El imperio de los zares, eslabón débil de la cadena imperialista, azotado por contradicciones explosivas que la burguesía se mostró incapaz de resolver, fue la primera víctima del cambio de signo de la situación. La desintegración del zarismo, la debilidad de la burguesía, la concentración, combatividad y politización del proletariado, y la insatisfacción e impaciencia del campesinado que constituía el grueso de un ejército desorganizado por las derrotas militares frente a los alemanes, así como la experiencia de la revolución de 1905 y la existencia de un fuerte y experimentado partido revolucionario, el partido bolchevique, hicieron posible el derrocamiento de la autocracia y la instauración de la dictadura del proletariado, esto es, la toma del poder por los sóviets.
Sin embargo, el país que mejores condiciones presentaba para la toma del poder por el proletariado, era también el que menos las reunía para su mantenimiento y consolidación. El atraso económico de la joven república soviética, la intensa desorganización y destrucción del aparato productivo que supusieron la guerra imperialista, la guerra civil y la guerra contra la intervención exterior y la aplastante mayoría del campesinado, unidos al quebrantamiento de la vanguardia revolucionaria y la drástica disminución de la actividad política de las masas producto de los largos años de guerra y privaciones, harían imposible el mantenimiento de la revolución con base únicamente en sus propias fuerzas.
Así lo comprendieron la mayoría de los dirigentes soviéticos en los primeros años de la revolución. Si el internacionalismo proletario y las condiciones concretas de la Revolución rusa hicieron que sus esfuerzos y esperanzas se volcasen en un pronto estallido de la revolución en, al menos, algunos países capitalistas avanzados. Alemania era, lógicamente, el centro de su atención. El proletariado alemán era, sin duda, el más numeroso y mejor organizado de Europa. El Partido Socialdemócrata Alemán (SPD) había sido durante los últimos años del siglo xix y los primeros del xx el modelo en el que se miraban y al que imitaban todos los socialdemócratas europeos; sus teóricos más destacados habían gozado de una inmensa autoridad entre los marxistas; su ala izquierda parecía capaz de arrancar a la gran masa de los trabajadores socialdemócratas de la influencia de los dirigentes oportunistas y reformistas. Pero a pesar de todo ello, el proletariado alemán no sólo fracasó en sus diversas tentativas de hacerse con el poder, sino que pronto perdió su predominio político en favor de la reacción nacional-socialista, fallo que pagó con la destrucción de sus organizaciones y la liquidación de la mayor parte de sus dirigentes, con el sufrimiento del terror político reaccionario, con la disminución de sus salarios reales y la intensificación de su explotación, y con esa horrenda masacre que fue la Segunda Guerra Mundial.

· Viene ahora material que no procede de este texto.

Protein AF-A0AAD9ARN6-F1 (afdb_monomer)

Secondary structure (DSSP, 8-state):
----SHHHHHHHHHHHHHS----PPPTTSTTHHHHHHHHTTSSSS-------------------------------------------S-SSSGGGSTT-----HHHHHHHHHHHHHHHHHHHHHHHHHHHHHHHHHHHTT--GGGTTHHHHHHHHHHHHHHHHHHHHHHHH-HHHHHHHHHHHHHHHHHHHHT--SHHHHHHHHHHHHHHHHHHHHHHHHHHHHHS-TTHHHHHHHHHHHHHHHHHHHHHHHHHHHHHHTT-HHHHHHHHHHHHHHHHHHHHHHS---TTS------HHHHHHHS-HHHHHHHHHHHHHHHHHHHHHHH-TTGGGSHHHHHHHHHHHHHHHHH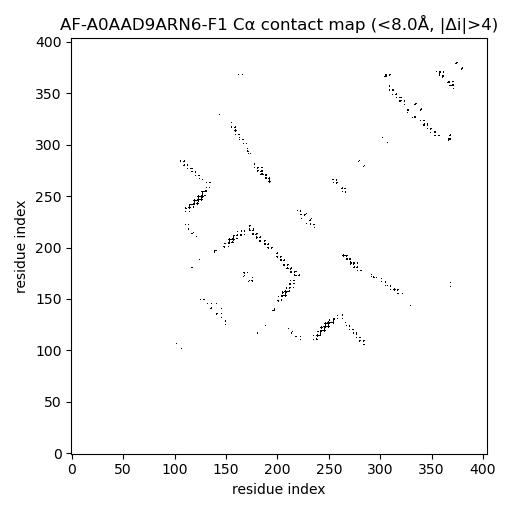HHHHHHHHHTT---SS-HHHHTSHHHHHHHHHHHHHHHHHHHHHHHHHH-

Sequence (404 aa):
MTGTGHDRQKWSEICNLFNKPSKRPPSTMAVTATATAAASYQSALPAVTNDLDASTDIPLGSMASEKPTALIEATGVDSGTASTDEAAVTDSDEAVHSSDRDLSITAAAIIMATLAGITLTSSLTTGFLVVALPKMAKDLAIPSGLLLWPASIYGLTGGCSLLIVGTVADVVGSRIIFLAGCLLLVGSVLGSGLSNTPTQLIAFRGVQGIAASMLLPTAMSLLTLYFPVGKRRNLGFALVGAGQPTGYSVGLFLGGFFVDSIGWRYGWYLGACVAFVVFLSALFGMSKHPKDGVRPFTWDKILLRIDWAGAVVASACLGMFSYVLAIVSDDGQQVREPTQIVLLSIAGALVPAFVWWMWRQEKLGKPALIPNSLWKTAAFSSICGMVFLTWAMIQSLEYVFSLL

Foldseek 3Di:
DDDPPPVVVVVVVVVVVVVDDDDDDPPPPVPVVVVVVVVVVPPPDDDDDDDDDDDDDDDDDDDDDDDDDDDDDDDDDDDDDDDDDDDDPPDPPVVPPPDPPPQPPVLLCLLLCLLLLVLLLLLLLLLLCLLQLVVCCVQQVPDPLCSCLLNLLLQLLLQLQLLLLLLVCVVQPLLVLQLVLLVLLLVLLLQCLVDNHSVSSSVSSNSSSNSNSSSVNSSLVVLCVVDPPDDSSVVSVVSSVVSNVNSSVNSNVLNVVQVPPVHSSVSSVVSSVSSVVSSVSSVPSDDCDVVSPRPPDDVVCSVQQDPVVLSVLSSLLSVLVSVLVSVCVVDVVCCPDPVSVVSVVVSVVSVVVSVVVLQVCLVVVGNHSDRVVQVVPPVSVVVVVVVVVVVVVVVVVSVVVSVD

InterPro domains:
  IPR011701 Major facilitator superfamily [PF07690] (116-395)
  IPR020846 Major facilitator superfamily domain [PS50850] (111-404)
  IPR036259 MFS transporter superfamily [G3DSA:1.20.1250.20] (108-403)
  IPR036259 MFS transporter superfamily [SSF103473] (103-393)

Structure (mmCIF, N/CA/C/O backbone):
data_AF-A0AAD9ARN6-F1
#
_entry.id   AF-A0AAD9ARN6-F1
#
loop_
_atom_site.group_PDB
_atom_site.id
_atom_site.type_symbol
_atom_site.label_atom_id
_atom_site.label_alt_id
_atom_site.label_comp_id
_atom_site.label_asym_id
_atom_site.label_entity_id
_atom_site.label_seq_id
_atom_site.pdbx_PDB_ins_code
_atom_site.Cartn_x
_atom_site.Cartn_y
_atom_site.Cartn_z
_atom_site.occupancy
_atom_site.B_iso_or_equiv
_atom_site.auth_seq_id
_atom_site.auth_comp_id
_atom_site.auth_asym_id
_atom_site.auth_atom_id
_atom_site.pdbx_PDB_model_num
ATOM 1 N N . MET A 1 1 ? -15.895 -45.443 -0.987 1.00 41.25 1 MET A N 1
ATOM 2 C CA . MET A 1 1 ? -14.990 -44.275 -0.941 1.00 41.25 1 MET A CA 1
ATOM 3 C C . MET A 1 1 ? -15.699 -43.141 -0.188 1.00 41.25 1 MET A C 1
ATOM 5 O O . MET A 1 1 ? -16.078 -42.162 -0.800 1.00 41.25 1 MET A O 1
ATOM 9 N N . THR A 1 2 ? -16.127 -43.257 1.078 1.00 45.38 2 THR A N 1
ATOM 10 C CA . THR A 1 2 ? -15.377 -43.556 2.326 1.00 45.38 2 THR A CA 1
ATOM 11 C C . THR A 1 2 ? -14.213 -42.591 2.579 1.00 45.38 2 THR A C 1
ATOM 13 O O . THR A 1 2 ? -13.059 -42.964 2.411 1.00 45.38 2 THR A O 1
ATOM 16 N N . GLY A 1 3 ? -14.535 -41.354 2.986 1.00 45.56 3 GLY A N 1
ATOM 17 C CA . GLY A 1 3 ? -13.551 -40.303 3.286 1.00 45.56 3 GLY A CA 1
ATOM 18 C C . GLY A 1 3 ? -14.161 -39.012 3.855 1.00 45.56 3 GLY A C 1
ATOM 19 O O . GLY A 1 3 ? -13.889 -37.939 3.342 1.00 45.56 3 GLY A O 1
ATOM 20 N N . THR A 1 4 ? -15.046 -39.095 4.861 1.00 51.19 4 THR A N 1
ATOM 21 C CA . THR A 1 4 ? -15.873 -37.938 5.308 1.00 51.19 4 THR A CA 1
ATOM 22 C C . THR A 1 4 ? -16.020 -37.771 6.831 1.00 51.19 4 THR A C 1
ATOM 24 O O . THR A 1 4 ? -16.901 -37.030 7.288 1.00 51.19 4 THR A O 1
ATOM 27 N N . GLY A 1 5 ? -15.200 -38.478 7.619 1.00 44.28 5 GLY A N 1
ATOM 28 C CA . GLY A 1 5 ? -15.177 -38.386 9.088 1.00 44.28 5 GLY A CA 1
ATOM 29 C C . GLY A 1 5 ? -14.104 -37.431 9.624 1.00 44.28 5 GLY A C 1
ATOM 30 O O . GLY A 1 5 ? -14.407 -36.545 10.418 1.00 44.28 5 GLY A O 1
ATOM 31 N N . HIS A 1 6 ? -12.866 -37.578 9.145 1.00 46.16 6 HIS A N 1
ATOM 32 C CA . HIS A 1 6 ? -11.685 -36.959 9.756 1.00 46.16 6 HIS A CA 1
ATOM 33 C C . HIS A 1 6 ? -11.659 -35.419 9.649 1.00 46.16 6 HIS A C 1
ATOM 35 O O . HIS A 1 6 ? -11.383 -34.741 10.638 1.00 46.16 6 HIS A O 1
ATOM 41 N N . ASP A 1 7 ? -12.044 -34.844 8.503 1.00 51.56 7 ASP A N 1
ATOM 42 C CA . ASP A 1 7 ? -12.100 -33.379 8.352 1.00 51.56 7 ASP A CA 1
ATOM 43 C C . ASP A 1 7 ? -13.217 -32.741 9.178 1.00 51.56 7 ASP A C 1
ATOM 45 O O . ASP A 1 7 ? -13.025 -31.680 9.769 1.00 51.56 7 ASP A O 1
ATOM 49 N N . ARG A 1 8 ? -14.377 -33.403 9.295 1.00 48.75 8 ARG A N 1
ATOM 50 C CA . ARG A 1 8 ? -15.483 -32.910 10.133 1.00 48.75 8 ARG A CA 1
ATOM 51 C C . ARG A 1 8 ? -15.065 -32.816 11.602 1.00 48.75 8 ARG A C 1
ATOM 53 O O . ARG A 1 8 ? -15.476 -31.893 12.299 1.00 48.75 8 ARG A O 1
ATOM 60 N N . GLN A 1 9 ? -14.209 -33.738 12.039 1.00 48.66 9 GLN A N 1
ATOM 61 C CA . GLN A 1 9 ? -13.645 -33.756 13.381 1.00 48.66 9 GLN A CA 1
ATOM 62 C C . GLN A 1 9 ? -1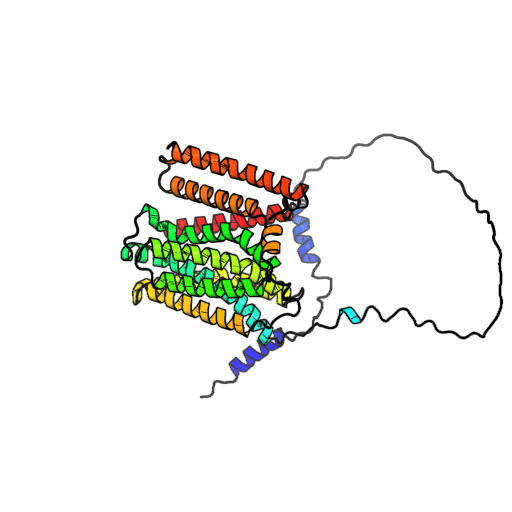2.676 -32.578 13.593 1.00 48.66 9 GLN A C 1
ATOM 64 O O . GLN A 1 9 ? -12.876 -31.817 14.538 1.00 48.66 9 GLN A O 1
ATOM 69 N N . LYS A 1 10 ? -11.744 -32.322 12.661 1.00 55.50 10 LYS A N 1
ATOM 70 C CA . LYS A 1 10 ? -10.851 -31.142 12.704 1.00 55.50 10 LYS A CA 1
ATOM 71 C C . LYS A 1 10 ? -11.613 -29.813 12.723 1.00 55.50 10 LYS A C 1
ATOM 73 O O . LYS A 1 10 ? -11.308 -28.940 13.533 1.00 55.50 10 LYS A O 1
ATOM 78 N N . TRP A 1 11 ? -12.644 -29.660 11.888 1.00 47.09 11 TRP A N 1
ATOM 79 C CA . TRP A 1 11 ? -13.499 -28.468 11.920 1.00 47.09 11 TRP A CA 1
ATOM 80 C C . TRP A 1 11 ? -14.247 -28.328 13.254 1.00 47.09 11 TRP A C 1
ATOM 82 O O . TRP A 1 11 ? -14.344 -27.220 13.780 1.00 47.09 11 TRP A O 1
ATOM 92 N N . SER A 1 12 ? -14.697 -29.434 13.862 1.00 48.75 12 SER A N 1
ATOM 93 C CA . SER A 1 12 ? -15.316 -29.401 15.195 1.00 48.75 12 SER A CA 1
ATOM 94 C C . SER A 1 12 ? -14.333 -29.024 16.314 1.00 48.75 12 SER A C 1
ATOM 96 O O . SER A 1 12 ? -14.710 -28.295 17.229 1.00 48.75 12 SER A O 1
ATOM 98 N N . GLU A 1 13 ? -13.063 -29.435 16.234 1.00 55.81 13 GLU A N 1
ATOM 99 C CA . GLU A 1 13 ? -12.018 -29.032 17.187 1.00 55.81 13 GLU A CA 1
ATOM 100 C C . GLU A 1 13 ? -11.697 -27.537 17.079 1.00 55.81 13 GLU A C 1
ATOM 102 O O . GLU A 1 13 ? -11.603 -26.852 18.100 1.00 55.81 13 GLU A O 1
ATOM 107 N N . ILE A 1 14 ? -11.626 -27.005 15.854 1.00 52.38 14 ILE A N 1
ATOM 108 C CA . ILE A 1 14 ? -11.478 -25.566 15.601 1.00 52.38 14 ILE A CA 1
ATOM 109 C C . ILE A 1 14 ? -12.677 -24.799 16.184 1.00 52.38 14 ILE A C 1
ATOM 111 O O . ILE A 1 14 ? -12.483 -23.840 16.930 1.00 52.38 14 ILE A O 1
ATOM 115 N N . CYS A 1 15 ? -13.915 -25.243 15.945 1.00 50.47 15 CYS A N 1
ATOM 116 C CA . CYS A 1 15 ? -15.106 -24.639 16.556 1.00 50.47 15 CYS A CA 1
ATOM 117 C C . CYS A 1 15 ? -15.102 -24.724 18.097 1.00 50.47 15 CYS A C 1
ATOM 119 O O . CYS A 1 15 ? -15.475 -23.760 18.766 1.00 50.47 15 CYS A O 1
ATOM 121 N N . ASN A 1 16 ? -14.621 -25.824 18.680 1.00 55.03 16 ASN A N 1
ATOM 122 C CA . ASN A 1 16 ? -14.515 -25.988 20.133 1.00 55.03 16 ASN A CA 1
ATOM 123 C C . ASN A 1 16 ? -13.426 -25.103 20.770 1.00 55.03 16 ASN A C 1
ATOM 125 O O . ASN A 1 16 ? -13.559 -24.721 21.935 1.00 55.03 16 ASN A O 1
ATOM 129 N N . LEU A 1 17 ? -12.388 -24.707 20.024 1.00 54.56 17 LEU A N 1
ATOM 130 C CA . LEU A 1 17 ? -11.439 -23.674 20.461 1.00 54.56 17 LEU A CA 1
ATOM 131 C C . LEU A 1 17 ? -12.095 -22.285 20.553 1.00 54.56 17 LEU A C 1
ATOM 133 O O . LEU A 1 17 ? -11.751 -21.519 21.455 1.00 54.56 17 LEU A O 1
ATOM 137 N N . PHE A 1 18 ? -13.072 -21.977 19.692 1.00 50.75 18 PHE A N 1
ATOM 138 C CA . PHE A 1 18 ? -13.850 -20.732 19.768 1.00 50.75 18 PHE A CA 1
ATOM 139 C C . PHE A 1 18 ? -14.898 -20.719 20.892 1.00 50.75 18 PHE A C 1
ATOM 141 O O . PHE A 1 18 ? -15.269 -19.636 21.342 1.00 50.75 18 PHE A O 1
ATOM 148 N N . ASN A 1 19 ? -15.357 -21.888 21.358 1.00 45.09 19 ASN A N 1
ATOM 149 C CA . ASN A 1 19 ? -16.484 -22.014 22.294 1.00 45.09 19 ASN A CA 1
ATOM 150 C C . ASN A 1 19 ? -16.083 -22.297 23.761 1.00 45.09 19 ASN A C 1
ATOM 152 O O . ASN A 1 19 ? -16.937 -22.582 24.598 1.00 45.09 19 ASN A O 1
ATOM 156 N N . LYS A 1 20 ? -14.788 -22.256 24.110 1.00 46.06 20 LYS A N 1
ATOM 157 C CA . LYS A 1 20 ? -14.344 -22.475 25.500 1.00 46.06 20 LYS A CA 1
ATOM 158 C C . LYS A 1 20 ? -14.631 -21.242 26.377 1.00 46.06 20 LYS A C 1
ATOM 160 O O . LYS A 1 20 ? -13.995 -20.206 26.156 1.00 46.06 20 LYS A O 1
ATOM 165 N N . PRO A 1 21 ? -15.486 -21.336 27.419 1.00 39.09 21 PRO A N 1
ATOM 166 C CA . PRO A 1 21 ? -15.650 -20.250 28.380 1.00 39.09 21 PRO A CA 1
ATOM 167 C C . PRO A 1 21 ? -14.336 -19.979 29.122 1.00 39.09 21 PRO A C 1
ATOM 169 O O . PRO A 1 21 ? -13.501 -20.868 29.318 1.00 39.09 21 PRO A O 1
ATOM 172 N N . SER A 1 22 ? -14.145 -18.723 29.529 1.00 40.06 22 SER A N 1
ATOM 173 C CA . SER A 1 22 ? -12.901 -18.241 30.129 1.00 40.06 22 SER A CA 1
ATOM 174 C C . SER A 1 22 ? -12.630 -18.877 31.498 1.00 40.06 22 SER A C 1
ATOM 176 O O . SER A 1 22 ? -13.030 -18.350 32.537 1.00 40.06 22 SER A O 1
ATOM 178 N N . LYS A 1 23 ? -11.880 -19.986 31.525 1.00 39.88 23 LYS A N 1
ATOM 179 C CA . LYS A 1 23 ? -11.161 -20.388 32.737 1.00 39.88 23 LYS A CA 1
ATOM 180 C C . LYS A 1 23 ? -10.044 -19.373 32.977 1.00 39.88 23 LYS A C 1
ATOM 182 O O . LYS A 1 23 ? -9.037 -19.384 32.267 1.00 39.88 23 LYS A O 1
ATOM 187 N N . ARG A 1 24 ? -10.231 -18.495 33.970 1.00 40.47 24 ARG A N 1
ATOM 188 C CA . ARG A 1 24 ? -9.141 -17.682 34.528 1.00 40.47 24 ARG A CA 1
ATOM 189 C C . ARG A 1 24 ? -8.026 -18.647 34.972 1.00 40.47 24 ARG A C 1
ATOM 191 O O . ARG A 1 24 ? -8.346 -19.604 35.680 1.00 40.47 24 ARG A O 1
ATOM 198 N N . PRO A 1 25 ? -6.757 -18.453 34.575 1.00 40.16 25 PRO A N 1
ATOM 199 C CA . PRO A 1 25 ? -5.669 -19.207 35.184 1.00 40.16 25 PRO A CA 1
ATOM 200 C C . PRO A 1 25 ? -5.577 -18.836 36.676 1.00 40.16 25 PRO A C 1
ATOM 202 O O . PRO A 1 25 ? -5.857 -17.683 37.022 1.00 40.16 25 PRO A O 1
ATOM 205 N N . PRO A 1 26 ? -5.195 -19.768 37.568 1.00 35.22 26 PRO A N 1
ATOM 206 C CA . PRO A 1 26 ? -4.900 -19.420 38.953 1.00 35.22 26 PRO A CA 1
ATOM 207 C C . PRO A 1 26 ? -3.774 -18.377 38.992 1.00 35.22 26 PRO A C 1
ATOM 209 O O . PRO A 1 26 ? -2.813 -18.445 38.223 1.00 35.22 26 PRO A O 1
ATOM 212 N N . SER A 1 27 ? -3.900 -17.405 39.893 1.00 41.22 27 SER A N 1
ATOM 213 C CA . SER A 1 27 ? -3.096 -16.174 39.965 1.00 41.22 27 SER A CA 1
ATOM 214 C C . SER A 1 27 ? -1.608 -16.371 40.306 1.00 41.22 27 SER A C 1
ATOM 216 O O . SER A 1 27 ? -0.879 -15.396 40.456 1.00 41.22 27 SER A O 1
ATOM 218 N N . THR A 1 28 ? -1.135 -17.614 40.399 1.00 38.16 28 THR A N 1
ATOM 219 C CA . THR A 1 28 ? 0.182 -17.975 40.944 1.00 38.16 28 THR A CA 1
ATOM 220 C C . THR A 1 28 ? 1.252 -18.261 39.880 1.00 38.16 28 THR A C 1
ATOM 222 O O . THR A 1 28 ? 2.429 -18.270 40.214 1.00 38.16 28 THR A O 1
ATOM 225 N N . MET A 1 29 ? 0.896 -18.454 38.599 1.00 35.03 29 MET A N 1
ATOM 226 C CA . MET A 1 29 ? 1.884 -18.698 37.519 1.00 35.03 29 MET A CA 1
ATOM 227 C C . MET A 1 29 ? 2.229 -17.465 36.668 1.00 35.03 29 MET A C 1
ATOM 229 O O . MET A 1 29 ? 3.243 -17.464 35.976 1.00 35.03 29 MET A O 1
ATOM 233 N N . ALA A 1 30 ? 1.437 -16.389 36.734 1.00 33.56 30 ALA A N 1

Las causas de este cambio radical en la situación están muy lejos de poder ser simplemente atribuidas a la fatalidad histórica: sus jalones más importantes se encuentran en una serie de errores políticos de los partidos obreros en una época en la que los acontecimientos se desarrollan con extraordinaria rapidez.
Enero de 1919 es la primera derrota seria, aunque no insuperable, de la revolución alemana. El esfuerzo de los espartakistas y los delegados revolucionarios no logra arrancar a la mayoría obrera, fuera de Berlín y algunos otros reductos, de la influencia de los socialdemócratas mayoritarios, que asumen abiertamente la tarea de proteger el sistema capitalista y su Estado, y se constituyen en jueces y verdugos de la revolución en clara connivencia con los sectores más reaccionarios de las clases dominantes alemanas. En 1921 la situación económica y política parece haberse estabilizado, al menos relativamente, en todo el Occidente capitalista. El momento de las convulsiones revolucionarias ha pasado y la lucha directa por el poder se aplaza por un periodo probablemente corto pero, en todo caso, todavía imprevisible. El Congreso de la Internacional Comunista aprueba un repliegue táctico en todos los frentes en la URSS, la implantación de la Nueva Política Económica; en los países capitalistas, la táctica de Frente Único Obrero, destinada a lograr la unidad de la clase obrera y a desbancar pacientemente la influencia reformista en su seno.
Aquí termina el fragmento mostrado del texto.